▸ What you are asked to do: Below are entries. Copy exactly the lines running from the line that holds "ATOM 192 C CA" to the line that holds "ATOM 196 C CA", with both ends included.

Records excerpted from a collection:
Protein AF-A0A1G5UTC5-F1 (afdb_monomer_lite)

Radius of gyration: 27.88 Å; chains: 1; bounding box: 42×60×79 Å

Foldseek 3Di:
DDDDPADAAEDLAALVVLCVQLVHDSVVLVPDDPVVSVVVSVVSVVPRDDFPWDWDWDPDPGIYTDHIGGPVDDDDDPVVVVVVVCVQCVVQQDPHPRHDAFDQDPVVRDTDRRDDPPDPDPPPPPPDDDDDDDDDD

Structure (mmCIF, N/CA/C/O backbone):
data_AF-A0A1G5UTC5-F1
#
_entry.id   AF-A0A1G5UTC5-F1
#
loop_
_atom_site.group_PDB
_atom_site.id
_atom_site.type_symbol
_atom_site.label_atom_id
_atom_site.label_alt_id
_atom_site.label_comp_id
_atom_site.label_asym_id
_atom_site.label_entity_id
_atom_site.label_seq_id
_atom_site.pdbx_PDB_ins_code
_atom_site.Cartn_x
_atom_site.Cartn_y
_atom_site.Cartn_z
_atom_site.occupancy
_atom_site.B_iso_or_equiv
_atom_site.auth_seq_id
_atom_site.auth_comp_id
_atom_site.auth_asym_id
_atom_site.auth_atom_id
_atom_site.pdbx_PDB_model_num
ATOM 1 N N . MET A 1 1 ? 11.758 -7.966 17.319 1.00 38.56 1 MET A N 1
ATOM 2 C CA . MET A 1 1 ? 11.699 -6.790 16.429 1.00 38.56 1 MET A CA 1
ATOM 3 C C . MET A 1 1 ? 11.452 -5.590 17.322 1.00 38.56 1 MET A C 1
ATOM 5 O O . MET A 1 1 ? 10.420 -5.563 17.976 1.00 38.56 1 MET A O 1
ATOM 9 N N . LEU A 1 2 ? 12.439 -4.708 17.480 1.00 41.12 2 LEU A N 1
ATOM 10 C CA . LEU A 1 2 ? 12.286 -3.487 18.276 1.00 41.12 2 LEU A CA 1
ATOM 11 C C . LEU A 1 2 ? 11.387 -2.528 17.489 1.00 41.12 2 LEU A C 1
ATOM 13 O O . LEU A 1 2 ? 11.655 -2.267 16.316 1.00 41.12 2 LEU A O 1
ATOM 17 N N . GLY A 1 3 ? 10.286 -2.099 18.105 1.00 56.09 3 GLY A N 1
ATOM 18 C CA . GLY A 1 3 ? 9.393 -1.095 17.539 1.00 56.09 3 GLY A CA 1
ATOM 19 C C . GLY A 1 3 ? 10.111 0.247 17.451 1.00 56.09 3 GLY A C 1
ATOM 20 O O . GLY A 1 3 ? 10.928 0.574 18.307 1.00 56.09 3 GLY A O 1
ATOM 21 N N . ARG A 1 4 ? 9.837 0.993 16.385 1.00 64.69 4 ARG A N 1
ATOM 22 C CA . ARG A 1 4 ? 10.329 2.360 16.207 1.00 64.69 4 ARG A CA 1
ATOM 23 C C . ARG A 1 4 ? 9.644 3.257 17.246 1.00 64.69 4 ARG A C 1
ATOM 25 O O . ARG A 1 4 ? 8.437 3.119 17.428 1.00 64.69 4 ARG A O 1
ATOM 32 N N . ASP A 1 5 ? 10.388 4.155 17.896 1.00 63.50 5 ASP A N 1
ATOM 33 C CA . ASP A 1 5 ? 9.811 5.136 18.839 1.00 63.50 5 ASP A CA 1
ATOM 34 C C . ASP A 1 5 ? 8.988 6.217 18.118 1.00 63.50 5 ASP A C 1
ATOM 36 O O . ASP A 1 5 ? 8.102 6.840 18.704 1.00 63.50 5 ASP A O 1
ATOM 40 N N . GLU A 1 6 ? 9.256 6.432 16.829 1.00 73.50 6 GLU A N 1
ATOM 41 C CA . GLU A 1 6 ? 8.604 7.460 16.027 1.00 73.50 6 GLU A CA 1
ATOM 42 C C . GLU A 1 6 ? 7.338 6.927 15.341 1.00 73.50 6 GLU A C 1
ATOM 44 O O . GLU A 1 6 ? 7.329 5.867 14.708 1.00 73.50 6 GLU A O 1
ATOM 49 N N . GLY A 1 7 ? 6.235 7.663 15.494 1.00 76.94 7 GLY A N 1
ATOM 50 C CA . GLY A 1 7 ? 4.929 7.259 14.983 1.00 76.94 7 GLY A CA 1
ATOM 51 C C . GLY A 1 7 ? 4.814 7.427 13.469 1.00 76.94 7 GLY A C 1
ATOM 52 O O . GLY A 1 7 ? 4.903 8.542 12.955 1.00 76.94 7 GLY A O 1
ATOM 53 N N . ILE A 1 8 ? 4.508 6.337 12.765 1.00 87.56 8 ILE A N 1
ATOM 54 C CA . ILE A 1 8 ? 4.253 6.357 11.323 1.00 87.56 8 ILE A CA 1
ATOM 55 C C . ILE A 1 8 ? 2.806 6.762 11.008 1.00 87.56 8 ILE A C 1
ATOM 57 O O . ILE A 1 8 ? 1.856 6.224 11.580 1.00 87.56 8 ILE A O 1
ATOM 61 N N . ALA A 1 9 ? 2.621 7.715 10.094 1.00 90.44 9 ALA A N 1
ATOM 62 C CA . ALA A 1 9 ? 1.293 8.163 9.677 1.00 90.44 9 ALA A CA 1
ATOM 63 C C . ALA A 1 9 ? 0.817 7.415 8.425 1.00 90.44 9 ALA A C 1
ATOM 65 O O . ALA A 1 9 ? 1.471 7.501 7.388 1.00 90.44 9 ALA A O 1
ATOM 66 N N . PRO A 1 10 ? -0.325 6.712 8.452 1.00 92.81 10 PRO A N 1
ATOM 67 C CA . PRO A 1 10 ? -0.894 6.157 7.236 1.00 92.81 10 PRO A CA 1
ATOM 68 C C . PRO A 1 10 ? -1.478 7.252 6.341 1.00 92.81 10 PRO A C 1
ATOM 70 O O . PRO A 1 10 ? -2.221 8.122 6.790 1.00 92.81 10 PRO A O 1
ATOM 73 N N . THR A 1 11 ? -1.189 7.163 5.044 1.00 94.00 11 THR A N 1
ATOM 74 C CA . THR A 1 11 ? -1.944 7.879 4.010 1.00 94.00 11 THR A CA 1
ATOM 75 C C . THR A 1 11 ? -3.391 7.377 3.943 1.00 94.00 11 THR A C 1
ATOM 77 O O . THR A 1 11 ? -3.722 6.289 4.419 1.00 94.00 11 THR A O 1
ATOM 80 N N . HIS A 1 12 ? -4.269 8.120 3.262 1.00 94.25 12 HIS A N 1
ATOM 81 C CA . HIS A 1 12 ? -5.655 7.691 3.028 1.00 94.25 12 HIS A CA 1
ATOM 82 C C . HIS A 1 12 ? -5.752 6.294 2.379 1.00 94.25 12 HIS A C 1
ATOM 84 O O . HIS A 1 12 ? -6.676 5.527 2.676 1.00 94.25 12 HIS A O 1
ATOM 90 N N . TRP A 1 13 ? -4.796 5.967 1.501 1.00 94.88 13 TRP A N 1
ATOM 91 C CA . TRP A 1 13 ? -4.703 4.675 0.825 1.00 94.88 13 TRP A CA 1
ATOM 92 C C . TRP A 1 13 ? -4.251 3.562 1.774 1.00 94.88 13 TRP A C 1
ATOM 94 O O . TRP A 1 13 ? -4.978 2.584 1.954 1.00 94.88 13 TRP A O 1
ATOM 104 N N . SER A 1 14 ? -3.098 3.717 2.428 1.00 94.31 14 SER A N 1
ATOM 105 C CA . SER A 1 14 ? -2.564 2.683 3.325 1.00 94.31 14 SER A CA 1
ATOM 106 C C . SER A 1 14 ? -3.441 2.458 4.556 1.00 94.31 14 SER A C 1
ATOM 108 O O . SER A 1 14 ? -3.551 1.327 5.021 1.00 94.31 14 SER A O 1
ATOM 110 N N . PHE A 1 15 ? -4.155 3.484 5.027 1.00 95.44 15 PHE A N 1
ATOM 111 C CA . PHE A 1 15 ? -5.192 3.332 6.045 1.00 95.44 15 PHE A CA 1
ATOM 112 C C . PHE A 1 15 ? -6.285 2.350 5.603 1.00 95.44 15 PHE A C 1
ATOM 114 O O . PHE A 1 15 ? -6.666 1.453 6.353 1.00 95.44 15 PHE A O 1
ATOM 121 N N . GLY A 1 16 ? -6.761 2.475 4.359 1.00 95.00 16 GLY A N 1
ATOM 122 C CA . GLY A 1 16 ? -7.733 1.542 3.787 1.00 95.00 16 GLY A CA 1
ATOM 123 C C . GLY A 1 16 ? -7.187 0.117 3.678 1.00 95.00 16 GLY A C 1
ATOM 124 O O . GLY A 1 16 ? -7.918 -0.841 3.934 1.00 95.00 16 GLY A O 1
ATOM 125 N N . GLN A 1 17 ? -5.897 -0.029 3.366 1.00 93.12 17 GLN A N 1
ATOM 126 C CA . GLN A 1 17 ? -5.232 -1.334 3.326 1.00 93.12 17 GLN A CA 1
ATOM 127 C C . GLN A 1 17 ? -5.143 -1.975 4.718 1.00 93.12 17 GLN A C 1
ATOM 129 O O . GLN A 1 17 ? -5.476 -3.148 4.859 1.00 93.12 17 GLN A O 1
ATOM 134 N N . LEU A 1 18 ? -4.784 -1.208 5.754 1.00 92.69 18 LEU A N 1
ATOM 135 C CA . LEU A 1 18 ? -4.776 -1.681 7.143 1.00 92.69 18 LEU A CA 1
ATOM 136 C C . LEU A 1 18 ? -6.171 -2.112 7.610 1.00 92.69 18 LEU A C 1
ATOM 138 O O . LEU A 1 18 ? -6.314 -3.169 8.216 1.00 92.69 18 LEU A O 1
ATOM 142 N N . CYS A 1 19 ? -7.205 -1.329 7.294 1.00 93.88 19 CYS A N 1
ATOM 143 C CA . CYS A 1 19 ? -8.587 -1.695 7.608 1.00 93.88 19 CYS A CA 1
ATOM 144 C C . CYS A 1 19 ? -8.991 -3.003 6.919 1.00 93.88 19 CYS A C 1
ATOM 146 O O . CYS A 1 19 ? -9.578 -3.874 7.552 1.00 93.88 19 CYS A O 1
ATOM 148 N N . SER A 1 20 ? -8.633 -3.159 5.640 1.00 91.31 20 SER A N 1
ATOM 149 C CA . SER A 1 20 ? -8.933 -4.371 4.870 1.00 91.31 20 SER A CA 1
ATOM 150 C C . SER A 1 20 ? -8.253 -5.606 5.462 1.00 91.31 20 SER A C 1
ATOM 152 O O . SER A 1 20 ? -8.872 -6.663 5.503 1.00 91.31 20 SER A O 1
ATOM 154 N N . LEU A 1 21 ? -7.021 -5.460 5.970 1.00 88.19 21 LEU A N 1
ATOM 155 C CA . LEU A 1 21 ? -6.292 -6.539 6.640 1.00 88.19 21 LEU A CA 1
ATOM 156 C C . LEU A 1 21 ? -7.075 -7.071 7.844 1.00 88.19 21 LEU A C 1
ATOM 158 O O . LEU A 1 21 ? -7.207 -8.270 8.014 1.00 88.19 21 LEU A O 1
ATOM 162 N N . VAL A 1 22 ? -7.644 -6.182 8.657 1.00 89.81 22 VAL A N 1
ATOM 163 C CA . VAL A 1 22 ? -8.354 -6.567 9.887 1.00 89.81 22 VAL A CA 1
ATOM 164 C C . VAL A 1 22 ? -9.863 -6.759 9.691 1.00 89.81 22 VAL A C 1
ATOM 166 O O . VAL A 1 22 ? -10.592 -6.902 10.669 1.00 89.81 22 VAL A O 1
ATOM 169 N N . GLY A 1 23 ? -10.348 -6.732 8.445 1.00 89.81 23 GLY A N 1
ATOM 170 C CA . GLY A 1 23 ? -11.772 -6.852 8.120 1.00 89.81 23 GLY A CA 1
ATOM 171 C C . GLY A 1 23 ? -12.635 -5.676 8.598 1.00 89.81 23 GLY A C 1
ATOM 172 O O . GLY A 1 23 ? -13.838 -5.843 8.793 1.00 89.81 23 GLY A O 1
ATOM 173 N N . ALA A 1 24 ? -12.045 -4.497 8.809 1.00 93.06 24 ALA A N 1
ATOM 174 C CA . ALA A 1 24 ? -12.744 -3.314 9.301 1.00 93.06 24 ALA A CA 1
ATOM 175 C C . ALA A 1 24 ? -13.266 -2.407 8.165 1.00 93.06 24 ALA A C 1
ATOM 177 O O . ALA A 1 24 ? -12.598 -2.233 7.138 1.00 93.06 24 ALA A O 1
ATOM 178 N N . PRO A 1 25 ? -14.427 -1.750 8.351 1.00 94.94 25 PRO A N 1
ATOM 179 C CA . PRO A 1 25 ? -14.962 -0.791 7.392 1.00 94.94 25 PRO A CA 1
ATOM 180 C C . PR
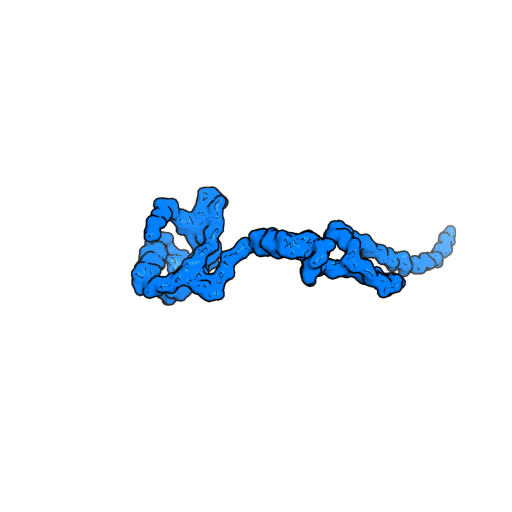O A 1 25 ? -14.152 0.513 7.417 1.00 94.94 25 PRO A C 1
ATOM 182 O O . PRO A 1 25 ? -14.240 1.325 8.336 1.00 94.94 25 PRO A O 1
ATOM 185 N N . SER A 1
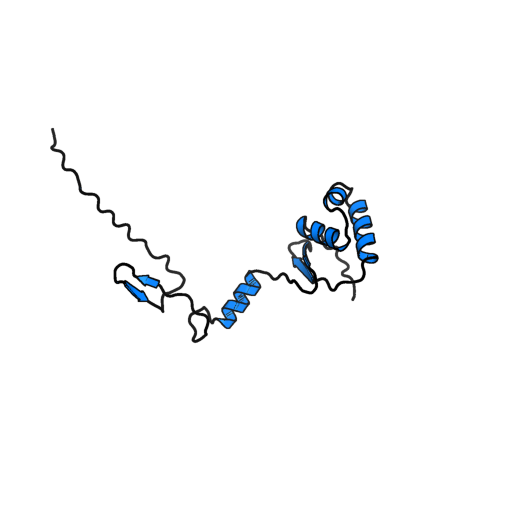 26 ? -13.352 0.740 6.373 1.00 96.00 26 SER A N 1
ATOM 186 C CA . SER A 1 26 ? -12.476 1.920 6.310 1.00 96.00 26 SER A CA 1
ATOM 187 C C . SER A 1 26 ? -13.220 3.255 6.167 1.00 96.00 26 SER A C 1
ATOM 189 O O . SER A 1 26 ? -12.631 4.294 6.443 1.00 96.00 26 SER A O 1
ATOM 191 N 
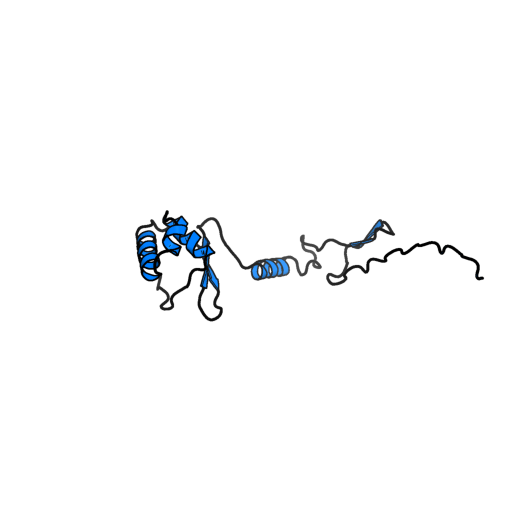N . GLY A 1 27 ? -14.470 3.254 5.693 1.00 96.31 27 GLY A N 1
ATOM 192 C CA . GLY A 1 27 ? -15.306 4.460 5.625 1.00 96.31 27 GLY A CA 1
ATOM 193 C C . GLY A 1 27 ? -15.628 4.962 7.027 1.00 96.31 27 GLY A C 1
ATOM 194 O O . GLY A 1 27 ? -15.169 6.032 7.412 1.00 96.31 27 GLY A O 1
ATOM 195 N N . ASP A 1 28 ? -16.287 4.115 7.816 1.00 95.00 28 ASP A N 1
ATOM 196 C CA . ASP A 1 28 ? -16.691 4.416 9.191 1.00 95.00 28 ASP A CA 1
ATOM 197 C C . ASP A 1 28 ? -15.501 4.844 10.057 1.00 95.00 28 ASP A C 1
ATOM 199 O O . ASP A 1 28 ? -15.558 5.850 10.761 1.00 95.00 28 ASP A O 1
ATOM 203 N N . LEU A 1 29 ? -14.371 4.130 9.969 1.00 96.00 29 LEU A N 1
ATOM 204 C CA . LEU A 1 29 ? -13.187 4.470 10.761 1.00 96.00 29 LEU A CA 1
ATOM 205 C C . LEU A 1 29 ? -12.564 5.827 10.387 1.00 96.00 29 LEU A C 1
ATOM 207 O O . LEU A 1 29 ? -11.870 6.400 11.222 1.00 96.00 29 LEU A O 1
ATOM 211 N N . ARG A 1 30 ? -12.792 6.356 9.176 1.00 95.44 30 ARG A N 1
ATOM 212 C CA . ARG A 1 30 ? -12.336 7.708 8.793 1.00 95.44 30 ARG A CA 1
ATOM 213 C C . ARG A 1 30 ? -13.218 8.812 9.367 1.00 95.44 30 ARG A C 1
ATOM 215 O O . ARG A 1 30 ? -12.743 9.934 9.509 1.00 95.44 30 ARG A O 1
ATOM 222 N N . GLU A 1 31 ? -14.475 8.509 9.674 1.00 96.75 31 GLU A N 1
ATOM 223 C CA . GLU A 1 31 ? -15.412 9.466 10.269 1.00 96.75 31 GLU A CA 1
ATOM 224 C C . GLU A 1 31 ? -15.242 9.574 11.788 1.00 96.75 31 GLU A C 1
ATOM 226 O O . GLU A 1 31 ? -15.620 10.576 12.399 1.00 96.75 31 GLU A O 1
ATOM 231 N N . LEU A 1 32 ? -14.636 8.561 12.414 1.00 96.62 32 LEU A N 1
ATOM 232 C CA . LEU A 1 32 ? -14.335 8.591 13.838 1.00 96.62 32 LEU A CA 1
ATOM 233 C C . LEU A 1 32 ? -13.247 9.626 14.174 1.00 96.62 32 LEU A C 1
ATOM 235 O O . LEU A 1 32 ? -12.297 9.819 13.412 1.00 96.62 32 LEU A O 1
ATOM 239 N N . PRO A 1 33 ? -13.295 10.215 15.383 1.00 96.81 33 PRO A N 1
ATOM 240 C CA . PRO A 1 33 ? -12.151 10.909 15.954 1.00 96.81 33 PRO A CA 1
ATOM 241 C C . PRO A 1 33 ? -10.887 10.046 15.876 1.00 96.81 33 PRO A C 1
ATOM 243 O O . PRO A 1 33 ? -10.917 8.862 16.223 1.00 96.81 33 PRO A O 1
ATOM 246 N N . ALA A 1 34 ? -9.764 10.656 15.487 1.00 92.69 34 ALA A N 1
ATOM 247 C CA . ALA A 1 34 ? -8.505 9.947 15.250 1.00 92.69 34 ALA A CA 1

▸ Answer section:
ATOM 192 C CA . GLY A 1 27 ? -15.306 4.460 5.625 1.00 96.31 27 GLY A CA 1
ATOM 193 C C . GLY A 1 27 ? -15.628 4.962 7.027 1.00 96.31 27 GLY A C 1
ATOM 194 O O . GLY A 1 27 ? -15.169 6.032 7.412 1.00 96.31 27 GLY A O 1
ATOM 195 N N . ASP A 1 28 ? -16.287 4.115 7.816 1.00 95.00 28 ASP A N 1
ATOM 196 C CA . ASP A 1 28 ? -16.691 4.416 9.191 1.00 95.00 28 ASP A CA 1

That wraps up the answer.